The Royal College of Physicians, giving similar evidence, said that,

“prognosticating may be better when somebody is within the last two or three weeks of their life… when they are six or eight months away from it, it is actually pretty desperately hopeless as an accurate factor”

(both cited in chapter 4 of the Select Committee on Assisted Dying for the Terminally Ill Bill, First Report, House of Lords, 04th April 2005).

We see this reality in the jurisdiction where assisted suicide has operated the longest, the U.S. State of Oregon:


  • Health officials are clearly sensitive to this as the report now notes how many patients have ‘outlived [their] 6-month prognosis’ – 77 people out of the 1,905 people who have died by assisted suicide since 1998. It should be noted that reporting is not mandatory in Oregon; no penalties for failure to report figures are imposed on doctors, meaning that only the most conscientious doctors in Oregon report at all. As such, the data concerning Oregon is limited at best, and so any figures will underestimate the true reality. Nevertheless, even this artificial figure obscures a fundamental point: the six-month prognosis concerns the time left to patients before their underlying illnesses cause death, and we cannot know how many of the 245 people who died by assisted suicide in Oregon during 2020 would have lived perhaps longer than six months had their suicides not been enabled by their doctor.

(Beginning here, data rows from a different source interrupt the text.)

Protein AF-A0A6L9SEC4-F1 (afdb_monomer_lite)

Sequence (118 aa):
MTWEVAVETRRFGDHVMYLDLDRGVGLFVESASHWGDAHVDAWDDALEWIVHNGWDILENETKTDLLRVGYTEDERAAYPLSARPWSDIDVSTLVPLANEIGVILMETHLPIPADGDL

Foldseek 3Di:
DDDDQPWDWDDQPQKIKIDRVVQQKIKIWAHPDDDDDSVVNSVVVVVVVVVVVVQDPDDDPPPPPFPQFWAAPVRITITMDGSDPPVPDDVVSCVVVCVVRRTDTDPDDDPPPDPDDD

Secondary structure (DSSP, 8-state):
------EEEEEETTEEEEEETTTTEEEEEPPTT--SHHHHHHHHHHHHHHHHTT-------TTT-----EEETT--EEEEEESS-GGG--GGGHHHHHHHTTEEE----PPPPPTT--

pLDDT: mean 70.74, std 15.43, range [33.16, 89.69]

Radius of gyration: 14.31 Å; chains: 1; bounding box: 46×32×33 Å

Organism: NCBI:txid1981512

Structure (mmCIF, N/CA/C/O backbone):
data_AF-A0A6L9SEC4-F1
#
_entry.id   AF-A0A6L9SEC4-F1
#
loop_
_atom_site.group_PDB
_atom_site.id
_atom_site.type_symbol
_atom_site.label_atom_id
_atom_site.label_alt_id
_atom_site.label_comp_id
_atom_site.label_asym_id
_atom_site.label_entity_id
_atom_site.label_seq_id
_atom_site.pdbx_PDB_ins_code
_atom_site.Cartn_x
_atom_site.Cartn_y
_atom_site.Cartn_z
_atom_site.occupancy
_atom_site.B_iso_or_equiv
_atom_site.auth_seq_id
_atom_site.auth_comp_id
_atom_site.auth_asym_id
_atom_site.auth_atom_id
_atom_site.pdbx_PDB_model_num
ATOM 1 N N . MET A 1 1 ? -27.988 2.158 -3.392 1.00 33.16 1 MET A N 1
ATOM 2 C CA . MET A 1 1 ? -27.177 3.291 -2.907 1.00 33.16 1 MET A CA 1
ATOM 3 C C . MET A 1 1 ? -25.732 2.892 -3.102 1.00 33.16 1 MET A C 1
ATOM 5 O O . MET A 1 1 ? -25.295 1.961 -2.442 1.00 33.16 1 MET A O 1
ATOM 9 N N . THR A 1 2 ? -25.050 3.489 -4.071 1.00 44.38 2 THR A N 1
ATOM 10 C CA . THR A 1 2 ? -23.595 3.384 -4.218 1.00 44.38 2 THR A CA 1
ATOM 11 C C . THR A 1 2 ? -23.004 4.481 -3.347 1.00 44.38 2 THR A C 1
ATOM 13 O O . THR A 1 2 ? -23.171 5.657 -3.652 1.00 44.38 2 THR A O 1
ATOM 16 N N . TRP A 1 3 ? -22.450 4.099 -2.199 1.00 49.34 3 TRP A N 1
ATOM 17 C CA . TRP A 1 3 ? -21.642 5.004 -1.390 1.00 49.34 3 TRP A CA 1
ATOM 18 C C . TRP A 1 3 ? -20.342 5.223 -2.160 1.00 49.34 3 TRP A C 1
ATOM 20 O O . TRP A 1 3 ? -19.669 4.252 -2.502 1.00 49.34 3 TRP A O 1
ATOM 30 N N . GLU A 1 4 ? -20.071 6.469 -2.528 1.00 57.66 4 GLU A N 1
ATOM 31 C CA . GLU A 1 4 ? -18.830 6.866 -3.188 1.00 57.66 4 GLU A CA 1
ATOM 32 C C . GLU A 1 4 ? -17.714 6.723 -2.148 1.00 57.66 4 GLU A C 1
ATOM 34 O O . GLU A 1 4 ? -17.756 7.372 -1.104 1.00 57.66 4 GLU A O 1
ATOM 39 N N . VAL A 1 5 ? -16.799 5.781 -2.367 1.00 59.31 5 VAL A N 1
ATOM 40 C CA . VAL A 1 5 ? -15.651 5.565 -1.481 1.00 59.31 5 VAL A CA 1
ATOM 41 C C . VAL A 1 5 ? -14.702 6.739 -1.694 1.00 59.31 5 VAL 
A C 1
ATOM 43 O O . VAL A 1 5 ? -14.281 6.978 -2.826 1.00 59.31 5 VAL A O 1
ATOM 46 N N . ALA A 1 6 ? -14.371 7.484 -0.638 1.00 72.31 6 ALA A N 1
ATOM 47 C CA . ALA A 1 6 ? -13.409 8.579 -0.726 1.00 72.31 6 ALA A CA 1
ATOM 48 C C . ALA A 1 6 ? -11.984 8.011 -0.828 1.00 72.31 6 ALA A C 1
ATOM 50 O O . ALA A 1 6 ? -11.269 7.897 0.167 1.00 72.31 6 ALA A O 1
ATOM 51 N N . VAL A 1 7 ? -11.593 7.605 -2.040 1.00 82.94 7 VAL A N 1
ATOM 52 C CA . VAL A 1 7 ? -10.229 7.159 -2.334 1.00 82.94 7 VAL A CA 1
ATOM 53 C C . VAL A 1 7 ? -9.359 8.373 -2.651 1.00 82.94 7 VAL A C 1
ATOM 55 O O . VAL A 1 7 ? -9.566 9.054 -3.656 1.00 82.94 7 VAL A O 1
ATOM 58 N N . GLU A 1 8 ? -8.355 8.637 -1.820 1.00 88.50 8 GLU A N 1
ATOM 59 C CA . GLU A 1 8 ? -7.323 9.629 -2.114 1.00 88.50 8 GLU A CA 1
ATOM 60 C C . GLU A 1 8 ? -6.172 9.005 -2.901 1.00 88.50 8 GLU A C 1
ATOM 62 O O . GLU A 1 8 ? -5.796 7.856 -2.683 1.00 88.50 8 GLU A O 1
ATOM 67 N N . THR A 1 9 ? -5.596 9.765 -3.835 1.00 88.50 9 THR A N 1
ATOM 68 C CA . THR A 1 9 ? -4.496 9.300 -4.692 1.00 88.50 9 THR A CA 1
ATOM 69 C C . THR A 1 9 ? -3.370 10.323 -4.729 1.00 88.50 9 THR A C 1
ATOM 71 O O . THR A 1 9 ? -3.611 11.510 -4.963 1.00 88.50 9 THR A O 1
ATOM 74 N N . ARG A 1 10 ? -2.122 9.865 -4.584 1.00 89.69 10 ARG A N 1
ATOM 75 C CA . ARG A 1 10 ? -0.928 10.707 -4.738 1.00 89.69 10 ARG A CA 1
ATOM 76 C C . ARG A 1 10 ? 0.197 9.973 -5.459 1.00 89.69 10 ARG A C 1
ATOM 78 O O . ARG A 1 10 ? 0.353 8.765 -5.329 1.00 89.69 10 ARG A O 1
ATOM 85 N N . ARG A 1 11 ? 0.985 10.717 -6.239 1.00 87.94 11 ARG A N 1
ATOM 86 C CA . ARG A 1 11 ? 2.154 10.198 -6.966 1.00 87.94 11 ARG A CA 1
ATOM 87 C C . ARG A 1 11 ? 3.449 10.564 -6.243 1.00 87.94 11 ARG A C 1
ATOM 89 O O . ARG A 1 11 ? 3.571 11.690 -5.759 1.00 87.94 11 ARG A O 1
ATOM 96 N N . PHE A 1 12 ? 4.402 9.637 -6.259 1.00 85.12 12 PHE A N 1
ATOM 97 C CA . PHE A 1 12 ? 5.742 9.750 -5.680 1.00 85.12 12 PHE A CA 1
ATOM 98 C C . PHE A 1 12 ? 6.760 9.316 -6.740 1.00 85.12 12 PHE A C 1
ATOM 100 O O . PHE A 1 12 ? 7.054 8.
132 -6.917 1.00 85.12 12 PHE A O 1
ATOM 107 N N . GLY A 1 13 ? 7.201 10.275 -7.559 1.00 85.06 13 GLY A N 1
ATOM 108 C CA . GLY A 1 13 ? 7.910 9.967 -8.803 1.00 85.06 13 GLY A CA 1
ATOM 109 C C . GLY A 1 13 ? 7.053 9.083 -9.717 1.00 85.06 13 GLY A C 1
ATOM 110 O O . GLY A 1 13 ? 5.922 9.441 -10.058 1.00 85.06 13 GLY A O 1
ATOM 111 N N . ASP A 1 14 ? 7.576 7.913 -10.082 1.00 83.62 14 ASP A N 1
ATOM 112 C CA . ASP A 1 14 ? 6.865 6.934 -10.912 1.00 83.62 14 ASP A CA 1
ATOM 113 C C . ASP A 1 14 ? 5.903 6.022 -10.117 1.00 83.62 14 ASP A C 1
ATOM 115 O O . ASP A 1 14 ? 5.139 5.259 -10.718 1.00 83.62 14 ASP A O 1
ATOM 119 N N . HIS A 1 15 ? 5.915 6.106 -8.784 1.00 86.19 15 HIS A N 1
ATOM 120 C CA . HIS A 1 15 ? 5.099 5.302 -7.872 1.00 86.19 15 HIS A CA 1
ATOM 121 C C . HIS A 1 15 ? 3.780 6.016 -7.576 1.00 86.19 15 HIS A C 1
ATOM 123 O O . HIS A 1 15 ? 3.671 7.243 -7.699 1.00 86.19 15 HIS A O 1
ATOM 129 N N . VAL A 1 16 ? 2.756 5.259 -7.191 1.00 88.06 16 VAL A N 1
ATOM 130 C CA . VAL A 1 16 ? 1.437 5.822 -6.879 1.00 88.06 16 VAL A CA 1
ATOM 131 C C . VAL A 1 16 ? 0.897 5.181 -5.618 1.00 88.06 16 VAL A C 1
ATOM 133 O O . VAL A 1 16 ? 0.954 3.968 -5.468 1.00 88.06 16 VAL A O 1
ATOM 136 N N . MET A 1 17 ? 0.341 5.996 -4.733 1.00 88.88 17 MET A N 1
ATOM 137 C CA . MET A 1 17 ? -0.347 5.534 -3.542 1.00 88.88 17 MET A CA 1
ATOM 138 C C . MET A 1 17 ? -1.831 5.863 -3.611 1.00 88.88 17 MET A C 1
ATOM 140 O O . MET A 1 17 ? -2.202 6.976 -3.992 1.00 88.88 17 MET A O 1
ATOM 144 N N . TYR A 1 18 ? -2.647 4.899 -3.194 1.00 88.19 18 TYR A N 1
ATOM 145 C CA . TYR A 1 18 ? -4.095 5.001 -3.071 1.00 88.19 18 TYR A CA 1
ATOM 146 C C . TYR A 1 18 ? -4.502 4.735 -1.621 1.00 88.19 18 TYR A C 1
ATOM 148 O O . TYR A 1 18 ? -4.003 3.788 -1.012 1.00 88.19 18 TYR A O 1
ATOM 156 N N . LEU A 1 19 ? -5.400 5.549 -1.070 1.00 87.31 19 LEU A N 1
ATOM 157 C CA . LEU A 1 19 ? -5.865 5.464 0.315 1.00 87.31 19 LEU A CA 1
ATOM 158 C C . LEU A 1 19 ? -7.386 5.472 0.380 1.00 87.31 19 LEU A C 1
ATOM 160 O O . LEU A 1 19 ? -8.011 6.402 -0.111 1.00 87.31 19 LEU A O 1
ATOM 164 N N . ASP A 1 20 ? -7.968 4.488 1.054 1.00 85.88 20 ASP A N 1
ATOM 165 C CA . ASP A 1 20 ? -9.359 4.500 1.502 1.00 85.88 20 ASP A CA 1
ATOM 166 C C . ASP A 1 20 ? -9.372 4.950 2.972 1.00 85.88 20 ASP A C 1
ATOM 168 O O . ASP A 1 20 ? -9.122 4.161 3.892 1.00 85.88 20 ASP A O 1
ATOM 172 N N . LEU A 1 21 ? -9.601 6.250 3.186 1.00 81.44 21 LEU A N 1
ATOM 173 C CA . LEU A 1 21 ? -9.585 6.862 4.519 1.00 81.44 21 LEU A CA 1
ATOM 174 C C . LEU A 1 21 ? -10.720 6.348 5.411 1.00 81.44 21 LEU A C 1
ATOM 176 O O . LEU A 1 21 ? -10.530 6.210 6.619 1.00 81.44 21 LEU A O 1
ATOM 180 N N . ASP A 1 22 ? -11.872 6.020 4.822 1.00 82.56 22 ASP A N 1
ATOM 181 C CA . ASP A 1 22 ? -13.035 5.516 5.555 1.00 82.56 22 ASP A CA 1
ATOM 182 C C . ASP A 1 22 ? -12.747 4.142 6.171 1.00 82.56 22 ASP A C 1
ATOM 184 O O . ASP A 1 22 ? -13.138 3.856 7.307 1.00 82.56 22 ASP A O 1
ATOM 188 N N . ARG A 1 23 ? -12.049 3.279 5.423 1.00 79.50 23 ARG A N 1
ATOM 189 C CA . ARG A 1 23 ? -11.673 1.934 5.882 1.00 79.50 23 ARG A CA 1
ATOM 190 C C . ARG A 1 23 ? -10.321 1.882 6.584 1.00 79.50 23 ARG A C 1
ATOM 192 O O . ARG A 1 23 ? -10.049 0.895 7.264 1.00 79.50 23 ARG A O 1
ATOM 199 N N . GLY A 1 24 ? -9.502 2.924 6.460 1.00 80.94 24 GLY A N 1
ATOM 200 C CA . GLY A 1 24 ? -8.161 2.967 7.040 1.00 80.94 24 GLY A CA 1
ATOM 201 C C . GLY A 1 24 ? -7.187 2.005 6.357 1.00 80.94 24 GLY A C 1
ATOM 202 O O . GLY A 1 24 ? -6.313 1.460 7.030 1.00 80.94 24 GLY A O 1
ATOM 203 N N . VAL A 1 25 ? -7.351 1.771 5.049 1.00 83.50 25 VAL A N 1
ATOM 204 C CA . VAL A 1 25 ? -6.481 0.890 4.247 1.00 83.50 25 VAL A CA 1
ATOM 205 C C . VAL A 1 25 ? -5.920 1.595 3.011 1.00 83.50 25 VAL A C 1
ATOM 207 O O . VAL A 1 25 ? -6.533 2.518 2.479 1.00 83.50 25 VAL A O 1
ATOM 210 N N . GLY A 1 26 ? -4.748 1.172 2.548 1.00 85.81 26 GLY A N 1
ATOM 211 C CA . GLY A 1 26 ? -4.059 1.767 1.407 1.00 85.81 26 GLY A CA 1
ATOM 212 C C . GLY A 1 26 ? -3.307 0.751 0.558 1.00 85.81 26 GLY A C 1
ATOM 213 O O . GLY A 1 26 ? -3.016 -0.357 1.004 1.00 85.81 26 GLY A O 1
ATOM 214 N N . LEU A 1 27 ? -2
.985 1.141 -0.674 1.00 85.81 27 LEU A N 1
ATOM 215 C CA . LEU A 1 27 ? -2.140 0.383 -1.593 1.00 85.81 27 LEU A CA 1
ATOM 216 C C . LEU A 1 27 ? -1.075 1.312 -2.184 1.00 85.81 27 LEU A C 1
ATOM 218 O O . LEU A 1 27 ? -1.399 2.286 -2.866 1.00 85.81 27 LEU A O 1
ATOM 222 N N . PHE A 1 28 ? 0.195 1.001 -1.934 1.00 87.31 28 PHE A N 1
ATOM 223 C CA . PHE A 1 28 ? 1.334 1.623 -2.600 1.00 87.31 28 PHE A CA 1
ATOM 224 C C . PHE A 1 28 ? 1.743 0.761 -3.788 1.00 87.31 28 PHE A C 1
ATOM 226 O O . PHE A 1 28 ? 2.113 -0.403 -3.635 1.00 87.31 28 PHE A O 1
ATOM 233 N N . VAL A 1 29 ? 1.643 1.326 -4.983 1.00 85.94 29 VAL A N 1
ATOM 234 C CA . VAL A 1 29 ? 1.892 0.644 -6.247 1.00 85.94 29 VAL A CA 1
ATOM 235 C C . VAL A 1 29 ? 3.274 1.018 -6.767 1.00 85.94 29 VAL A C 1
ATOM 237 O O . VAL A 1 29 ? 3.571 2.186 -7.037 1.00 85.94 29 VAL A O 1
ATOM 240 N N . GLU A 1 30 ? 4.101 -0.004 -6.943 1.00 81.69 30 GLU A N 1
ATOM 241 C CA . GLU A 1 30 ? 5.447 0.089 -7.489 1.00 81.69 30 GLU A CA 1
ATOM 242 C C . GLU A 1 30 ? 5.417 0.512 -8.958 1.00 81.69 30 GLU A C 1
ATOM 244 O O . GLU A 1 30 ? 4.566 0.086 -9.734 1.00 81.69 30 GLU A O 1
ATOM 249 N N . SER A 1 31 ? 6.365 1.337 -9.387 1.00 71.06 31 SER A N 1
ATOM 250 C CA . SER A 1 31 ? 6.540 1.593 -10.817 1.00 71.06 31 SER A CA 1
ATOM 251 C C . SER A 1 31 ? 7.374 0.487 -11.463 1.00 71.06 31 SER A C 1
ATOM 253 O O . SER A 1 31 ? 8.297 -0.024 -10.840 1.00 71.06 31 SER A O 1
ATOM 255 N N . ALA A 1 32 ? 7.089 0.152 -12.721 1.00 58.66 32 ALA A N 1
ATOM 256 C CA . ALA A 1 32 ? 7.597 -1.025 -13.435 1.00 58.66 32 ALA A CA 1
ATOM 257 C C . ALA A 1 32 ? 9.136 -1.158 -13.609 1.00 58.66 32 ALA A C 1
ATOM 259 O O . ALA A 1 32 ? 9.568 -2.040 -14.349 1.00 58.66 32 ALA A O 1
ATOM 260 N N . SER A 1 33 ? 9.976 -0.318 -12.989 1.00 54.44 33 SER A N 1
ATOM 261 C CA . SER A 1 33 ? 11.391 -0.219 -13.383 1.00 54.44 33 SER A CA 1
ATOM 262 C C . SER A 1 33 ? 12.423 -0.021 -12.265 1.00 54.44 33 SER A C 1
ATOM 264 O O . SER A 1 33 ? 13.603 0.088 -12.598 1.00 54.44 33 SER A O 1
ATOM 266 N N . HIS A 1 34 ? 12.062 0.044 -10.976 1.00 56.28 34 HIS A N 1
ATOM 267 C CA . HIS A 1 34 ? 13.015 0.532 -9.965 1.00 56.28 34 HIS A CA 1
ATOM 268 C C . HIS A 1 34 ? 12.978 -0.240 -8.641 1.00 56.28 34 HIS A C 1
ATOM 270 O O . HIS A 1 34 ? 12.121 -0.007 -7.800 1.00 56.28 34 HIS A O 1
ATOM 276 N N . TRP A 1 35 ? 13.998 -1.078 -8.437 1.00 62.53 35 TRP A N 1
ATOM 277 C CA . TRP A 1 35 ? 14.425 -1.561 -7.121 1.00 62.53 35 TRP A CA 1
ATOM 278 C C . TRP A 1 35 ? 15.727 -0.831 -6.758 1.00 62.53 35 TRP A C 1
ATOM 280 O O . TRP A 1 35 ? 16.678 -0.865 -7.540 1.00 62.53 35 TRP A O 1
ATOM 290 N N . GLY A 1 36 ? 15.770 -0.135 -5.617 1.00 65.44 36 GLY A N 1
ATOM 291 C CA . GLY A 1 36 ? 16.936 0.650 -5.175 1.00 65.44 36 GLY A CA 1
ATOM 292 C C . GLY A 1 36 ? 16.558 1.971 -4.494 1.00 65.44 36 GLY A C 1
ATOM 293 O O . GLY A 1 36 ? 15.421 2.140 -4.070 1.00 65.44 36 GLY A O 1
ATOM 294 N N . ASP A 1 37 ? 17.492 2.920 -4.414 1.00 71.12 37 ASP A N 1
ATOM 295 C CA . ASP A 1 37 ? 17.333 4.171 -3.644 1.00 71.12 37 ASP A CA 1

  • The application of the six-month prognosis in Oregon has shifted over time, and opens up the application for assisted suicide to include cases which are ‘artificially’ terminal. That is, where the underlying disease becomes a prognosable cause of death due to human action (or perhaps inaction), rather than the inevitable progression of the illness. In 2018, the Oregon Health Authority confirmed to a Swedish researcher, Fabian Stahle, that in an Oregonian context, someone with diabetes could decide not to continue life-sustaining treatment for their condition, as a result of which what is normally a chronic and manageable condition would become ‘terminal’ under the law, qualifying them for assisted suicide. ‘Terminal illness’ then, in Oregon, is now defined to include people who will become terminally ill merely if they refuse effective medical treatment or care.


Demonstrably, statutory reliance on terminal prognoses, as prescribed within the Proposition before the States Assembly, opens up the premature death of many more patients, and cohorts of patients, than is typically proposed and intended by the introduction into law and medical practice of provision of physician enabling of their patients’ suicides. This further illustrates both how many people may lose years of life due to physician-assisted suicide alone, and the inevitable failure to obviate patient abuse.